Work task: Reproduce exactly the lines below, from the first one through the line containing "Toxoplasma gondii ME49", and omit any pictures.

####################

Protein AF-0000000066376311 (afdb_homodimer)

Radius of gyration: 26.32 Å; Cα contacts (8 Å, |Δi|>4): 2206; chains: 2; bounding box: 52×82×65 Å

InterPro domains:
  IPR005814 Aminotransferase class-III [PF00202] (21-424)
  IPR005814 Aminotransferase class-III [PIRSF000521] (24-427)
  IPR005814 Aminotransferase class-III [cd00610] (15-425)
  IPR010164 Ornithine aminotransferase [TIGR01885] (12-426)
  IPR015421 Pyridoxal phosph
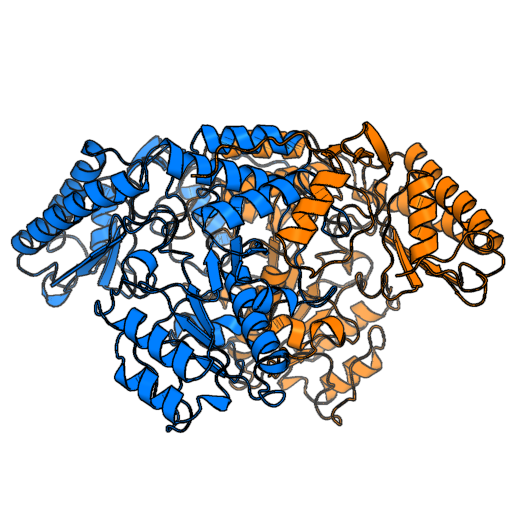ate-dependent transferase, major domain [G3DSA:3.40.640.10] (65-328)
  IPR015422 Pyridoxal phosphate-dependent transferase, small domain [G3DSA:3.90.1150.10] (18-415)
  IPR015424 Pyridoxal phosphate-dependent transferase [SSF53383] (21-428)
  IPR049704 Aminotransferases class-III pyridoxal-phosphate attachment site [PS00600] (243-281)
  IPR050103 Class-III Pyridoxal-phosphate-dependent Aminotransferase [PTHR11986] (8-427)

Nearest PDB structures (foldseek):
  4zwm-assembly1_A  TM=9.837E-01  e=1.377E-50  Toxoplasma gondii ME49
  5eqc-assembly1_B  TM=9.796E-01  e=1.234E-50  Toxoplasma gondii
  5eqc-assembly1_A  TM=9.855E-01  e=8.938E-50  Toxoplasma gondii
  6j2v-assembly1_A  TM=8.675E-01  e=4.948E-34  Corynebacterium glutamicum ATCC 13032
  3i4j-assembly2_B  TM=8.543E-01  e=9.875E-30  Deinococcus radiodurans

pLDDT: mean 97.0, std 4.28, range [51.22, 99.0]

Structure (mmCIF, N/CA/C/O backbone):
data_AF-0000000066376311-model_v1
#
loop_
_entity.id
_entity.type
_entity.pdbx_description
1 polymer 'Ornithine aminotransferase'
#
loop_
_atom_site.group_PDB
_atom_site.id
_atom_site.type_symbol
_atom_site.label_atom_id
_atom_site.label_alt_id
_atom_site.label_comp_id
_atom_site.label_asym_id
_atom_site.label_entity_id
_atom_site.label_seq_id
_atom_site.pdbx_PDB_ins_code
_atom_site.Cartn_x
_atom_site.Cartn_y
_atom_site.Cartn_z
_atom_site.occupancy
_atom_site.B_iso_or_equiv
_atom_site.auth_seq_id
_atom_site.auth_comp_id
_atom_site.auth_asym_id
_atom_site.auth_atom_id
_atom_site.pdbx_PDB_model_num
ATOM 1 N N . MET A 1 1 ? -21.5 -5.863 -17.719 1 51.22 1 MET A N 1
ATOM 2 C CA . MET A 1 1 ? -20.109 -5.418 -17.75 1 51.22 1 MET A CA 1
ATOM 3 C C . MET A 1 1 ? -20.031 -3.9 -17.906 1 51.22 1 MET A C 1
ATOM 5 O O . MET A 1 1 ? -20.672 -3.324 -18.781 1 51.22 1 MET A O 1
ATOM 9 N N . SER A 1 2 ? -19.609 -3.211 -16.812 1 65.69 2 SER A N 1
ATOM 10 C CA . SER A 1 2 ? -19.703 -1.756 -16.781 1 65.69 2 SER A CA 1
ATOM 11 C C . SER A 1 2 ? -18.906 -1.119 -17.906 1 65.69 2 SER A C 1
ATOM 13 O O . SER A 1 2 ? -17.75 -1.498 -18.141 1 65.69 2 SER A O 1
ATOM 15 N N . SER A 1 3 ? -19.547 -0.513 -18.891 1 82.25 3 SER A N 1
ATOM 16 C CA . SER A 1 3 ? -18.938 0.27 -19.969 1 82.25 3 SER A CA 1
ATOM 17 C C . SER A 1 3 ? -18.016 1.346 -19.406 1 82.25 3 SER A C 1
ATOM 19 O O . SER A 1 3 ? -18.141 1.736 -18.234 1 82.25 3 SER A O 1
ATOM 21 N N . THR A 1 4 ? -16.969 1.632 -20.125 1 88.31 4 THR A N 1
ATOM 22 C CA . THR A 1 4 ? -16.094 2.734 -19.734 1 88.31 4 THR A CA 1
ATOM 23 C C . THR A 1 4 ? -16.922 3.969 -19.375 1 88.31 4 THR A C 1
ATOM 25 O O . THR A 1 4 ? -17.797 4.383 -20.141 1 88.31 4 THR A O 1
ATOM 28 N N . PRO A 1 5 ? -16.609 4.516 -18.266 1 92.31 5 PRO A N 1
ATOM 29 C CA . PRO A 1 5 ? -17.484 5.594 -17.812 1 92.31 5 PRO A CA 1
ATOM 30 C C . PRO A 1 5 ? -17.125 6.945 -18.438 1 92.31 5 PRO A C 1
ATOM 32 O O . PRO A 1 5 ? -16.047 7.109 -18.984 1 92.31 5 PRO A O 1
ATOM 35 N N . ASP A 1 6 ? -18.109 7.82 -18.297 1 90.56 6 ASP A N 1
ATOM 36 C CA . ASP A 1 6 ? -17.891 9.234 -18.594 1 90.56 6 ASP A CA 1
ATOM 37 C C . ASP A 1 6 ? -17.156 9.938 -17.453 1 90.56 6 ASP A C 1
ATOM 39 O O . ASP A 1 6 ? -17.578 9.844 -16.297 1 90.56 6 ASP A O 1
ATOM 43 N N . PHE A 1 7 ? -16.109 10.617 -17.797 1 92.31 7 PHE A N 1
ATOM 44 C CA . PHE A 1 7 ? -15.312 11.25 -16.766 1 92.31 7 PHE A CA 1
ATOM 45 C C . PHE A 1 7 ? -15.711 12.711 -16.594 1 92.31 7 PHE A C 1
ATOM 47 O O . PHE A 1 7 ? -15.242 13.383 -15.672 1 92.31 7 PHE A O 1
ATOM 54 N N . LYS A 1 8 ? -16.562 13.219 -17.516 1 91.94 8 LYS A N 1
ATOM 55 C CA . LYS A 1 8 ? -17.078 14.578 -17.391 1 91.94 8 LYS A CA 1
ATOM 56 C C . LYS A 1 8 ? -18.359 14.609 -16.562 1 91.94 8 LYS A C 1
ATOM 58 O O . LYS A 1 8 ? -19.453 14.508 -17.125 1 91.94 8 LYS A O 1
ATOM 63 N N . VAL A 1 9 ? -18.188 14.812 -15.289 1 97 9 VAL A N 1
ATOM 64 C CA . VAL A 1 9 ? -19.359 14.875 -14.414 1 97 9 VAL A CA 1
ATOM 65 C C . VAL A 1 9 ? -19.344 16.188 -13.633 1 97 9 VAL A C 1
ATOM 67 O O . VAL A 1 9 ? -18.297 16.812 -13.461 1 97 9 VAL A O 1
ATOM 70 N N . SER A 1 10 ? -20.547 16.609 -13.227 1 97.94 10 SER A N 1
ATOM 71 C CA . SER A 1 10 ? -20.672 17.812 -12.406 1 97.94 10 SER A CA 1
ATOM 72 C C . SER A 1 10 ? -20.172 17.562 -10.984 1 97.94 10 SER A C 1
ATOM 74 O O . SER A 1 10 ? -20.016 16.406 -10.57 1 97.94 10 SER A O 1
ATOM 76 N N . SER A 1 11 ? -19.875 18.672 -10.305 1 98 11 SER A N 1
ATOM 77 C CA . SER A 1 11 ? -19.531 18.578 -8.891 1 98 11 SER A CA 1
ATOM 78 C C . SER A 1 11 ? -20.609 17.828 -8.109 1 98 11 SER A C 1
ATOM 80 O O . SER A 1 11 ? -20.297 16.984 -7.258 1 98 11 SER A O 1
ATOM 82 N N . GLU A 1 12 ? -21.828 18.125 -8.398 1 98 12 GLU A N 1
ATOM 83 C CA . GLU A 1 12 ? -22.953 17.484 -7.707 1 98 12 GLU A CA 1
ATOM 84 C C . GLU A 1 12 ? -22.953 15.977 -7.93 1 98 12 GLU A C 1
ATOM 86 O O . GLU A 1 12 ? -23.078 15.203 -6.98 1 98 12 GLU A O 1
ATOM 91 N N . THR A 1 13 ? -22.781 15.562 -9.148 1 98.12 13 THR A N 1
ATOM 92 C CA . THR A 1 13 ? -22.781 14.148 -9.492 1 98.12 13 THR A CA 1
ATOM 93 C C . THR A 1 13 ? -21.594 13.438 -8.836 1 98.12 13 THR A C 1
ATOM 95 O O . THR A 1 13 ? -21.719 12.328 -8.32 1 98.12 13 THR A O 1
ATOM 98 N N . ALA A 1 14 ? -20.438 14.078 -8.906 1 97.56 14 ALA A N 1
ATOM 99 C CA . ALA A 1 14 ? -19.234 13.5 -8.297 1 97.56 14 ALA A CA 1
ATOM 100 C C . ALA A 1 14 ? -19.438 13.242 -6.809 1 97.56 14 ALA A C 1
ATOM 102 O O . ALA A 1 14 ? -19.078 12.18 -6.305 1 97.56 14 ALA A O 1
ATOM 103 N N . ARG A 1 15 ? -20 14.18 -6.121 1 97 15 ARG A N 1
ATOM 104 C CA . ARG A 1 15 ? -20.234 14.047 -4.688 1 97 15 ARG A CA 1
ATOM 105 C C . ARG A 1 15 ? -21.297 12.984 -4.402 1 97 15 ARG A C 1
ATOM 107 O O . ARG A 1 15 ? -21.203 12.258 -3.41 1 97 15 ARG A O 1
ATOM 114 N N . GLU A 1 16 ? -22.312 12.93 -5.258 1 97.75 16 GLU A N 1
ATOM 115 C CA . GLU A 1 16 ? -23.359 11.906 -5.113 1 97.75 16 GLU A CA 1
ATOM 116 C C . GLU A 1 16 ? -22.766 10.508 -5.238 1 97.75 16 GLU A C 1
ATOM 118 O O . GLU A 1 16 ? -23.078 9.625 -4.441 1 97.75 16 GLU A O 1
ATOM 123 N N . TYR A 1 17 ? -21.953 10.312 -6.277 1 98 17 TYR A N 1
ATOM 124 C CA . TYR A 1 17 ? -21.312 9.023 -6.48 1 98 17 TYR A CA 1
ATOM 125 C C . TYR A 1 17 ? -20.422 8.664 -5.297 1 98 17 TYR A C 1
ATOM 127 O O . TYR A 1 17 ? -20.453 7.535 -4.805 1 98 17 TYR A O 1
ATOM 135 N N . GLU A 1 18 ? -19.641 9.633 -4.898 1 97 18 GLU A N 1
ATOM 136 C CA . GLU A 1 18 ? -18.766 9.414 -3.76 1 97 18 GLU A CA 1
ATOM 137 C C . GLU A 1 18 ? -19.547 8.984 -2.523 1 97 18 GLU A C 1
ATOM 139 O O . GLU A 1 18 ? -19.156 8.039 -1.834 1 97 18 GLU A O 1
ATOM 144 N N . THR A 1 19 ? -20.641 9.648 -2.195 1 96.75 19 THR A N 1
ATOM 145 C CA . THR A 1 19 ? -21.453 9.367 -1.023 1 96.75 19 THR A CA 1
ATOM 146 C C . THR A 1 19 ? -22.109 7.984 -1.138 1 96.75 19 THR A C 1
ATOM 148 O O . THR A 1 19 ? -22.172 7.242 -0.156 1 96.75 19 THR A O 1
ATOM 151 N N . LYS A 1 20 ? -22.484 7.637 -2.309 1 98.06 20 LYS A N 1
ATOM 152 C CA . LYS A 1 20 ? -23.266 6.418 -2.51 1 98.06 20 LYS A CA 1
ATOM 153 C C . LYS A 1 20 ? -22.359 5.191 -2.561 1 98.06 20 LYS A C 1
ATOM 155 O O . LYS A 1 20 ? -22.75 4.113 -2.102 1 98.06 20 LYS A O 1
ATOM 160 N N . TYR A 1 21 ? -21.109 5.375 -3.053 1 98.38 21 TYR A N 1
ATOM 161 C CA . TYR A 1 21 ? -20.375 4.176 -3.449 1 98.38 21 TYR A CA 1
ATOM 162 C C . TYR A 1 21 ? -19.062 4.062 -2.686 1 98.38 21 TYR A C 1
ATOM 164 O O . TYR A 1 21 ? -18.375 3.037 -2.76 1 98.38 21 TYR A O 1
ATOM 172 N N . SER A 1 22 ? -18.688 5.082 -1.937 1 97.31 22 SER A N 1
ATOM 173 C CA . SER A 1 22 ? -17.422 5.027 -1.223 1 97.31 22 SER A CA 1
ATOM 174 C C . SER A 1 22 ? -17.625 5.113 0.286 1 97.31 22 SER A C 1
ATOM 176 O O . SER A 1 22 ? -18.672 5.562 0.747 1 97.31 22 SER A O 1
ATOM 178 N N . ALA A 1 23 ? -16.656 4.664 1.057 1 96.5 23 ALA A N 1
ATOM 179 C CA . ALA A 1 23 ? -16.656 4.766 2.514 1 96.5 23 ALA A CA 1
ATOM 180 C C . ALA A 1 23 ? -16.75 6.223 2.961 1 96.5 23 ALA A C 1
ATOM 182 O O . ALA A 1 23 ? -16.234 7.117 2.285 1 96.5 23 ALA A O 1
ATOM 183 N N . HIS A 1 24 ? -17.375 6.465 4.082 1 94.44 24 HIS A N 1
ATOM 184 C CA . HIS A 1 24 ? -17.516 7.801 4.645 1 94.44 24 HIS A CA 1
ATOM 185 C C . HIS A 1 24 ? -16.438 8.07 5.691 1 94.44 24 HIS A C 1
ATOM 187 O O . HIS A 1 24 ? -16.734 8.531 6.793 1 94.44 24 HIS A O 1
ATOM 193 N N . ASN A 1 25 ? -15.219 7.75 5.328 1 91.38 25 ASN A N 1
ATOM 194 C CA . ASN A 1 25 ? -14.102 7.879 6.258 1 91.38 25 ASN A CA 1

####################

The completed task:
Protein AF-0000000066376311 (afdb_homodimer)

Radius of gyration: 26.32 Å; Cα contacts (8 Å, |Δi|>4): 2206; chains: 2; bounding box: 52×82×65 Å

InterPro domains:
  IPR005814 Aminotransferase class-III [PF00202] (21-424)
  IPR005814 Aminotransferase class-III [PIRSF000521] (24-427)
  IPR005814 Aminotransferase class-III [cd00610] (15-425)
  IPR010164 Ornithine aminotransferase [TIGR01885] (12-426)
  IPR015421 Pyridoxal phosph
ate-dependent transferase, major domain [G3DSA:3.40.640.10] (65-328)
  IPR015422 Pyridoxal phosphate-dependent transferase, small domain [G3DSA:3.90.1150.10] (18-415)
  IPR015424 Pyridoxal phosphate-dependent transferase [SSF53383] (21-428)
  IPR049704 Aminotransferases class-III pyridoxal-phosphate attachment site [PS00600] (243-281)
  IPR050103 Class-III Pyridoxal-phosphate-dependent Aminotransferase [PTHR11986] (8-427)

Nearest PDB structures (foldseek):
  4zwm-assembly1_A  TM=9.837E-01  e=1.377E-50  Toxoplasma gondii ME49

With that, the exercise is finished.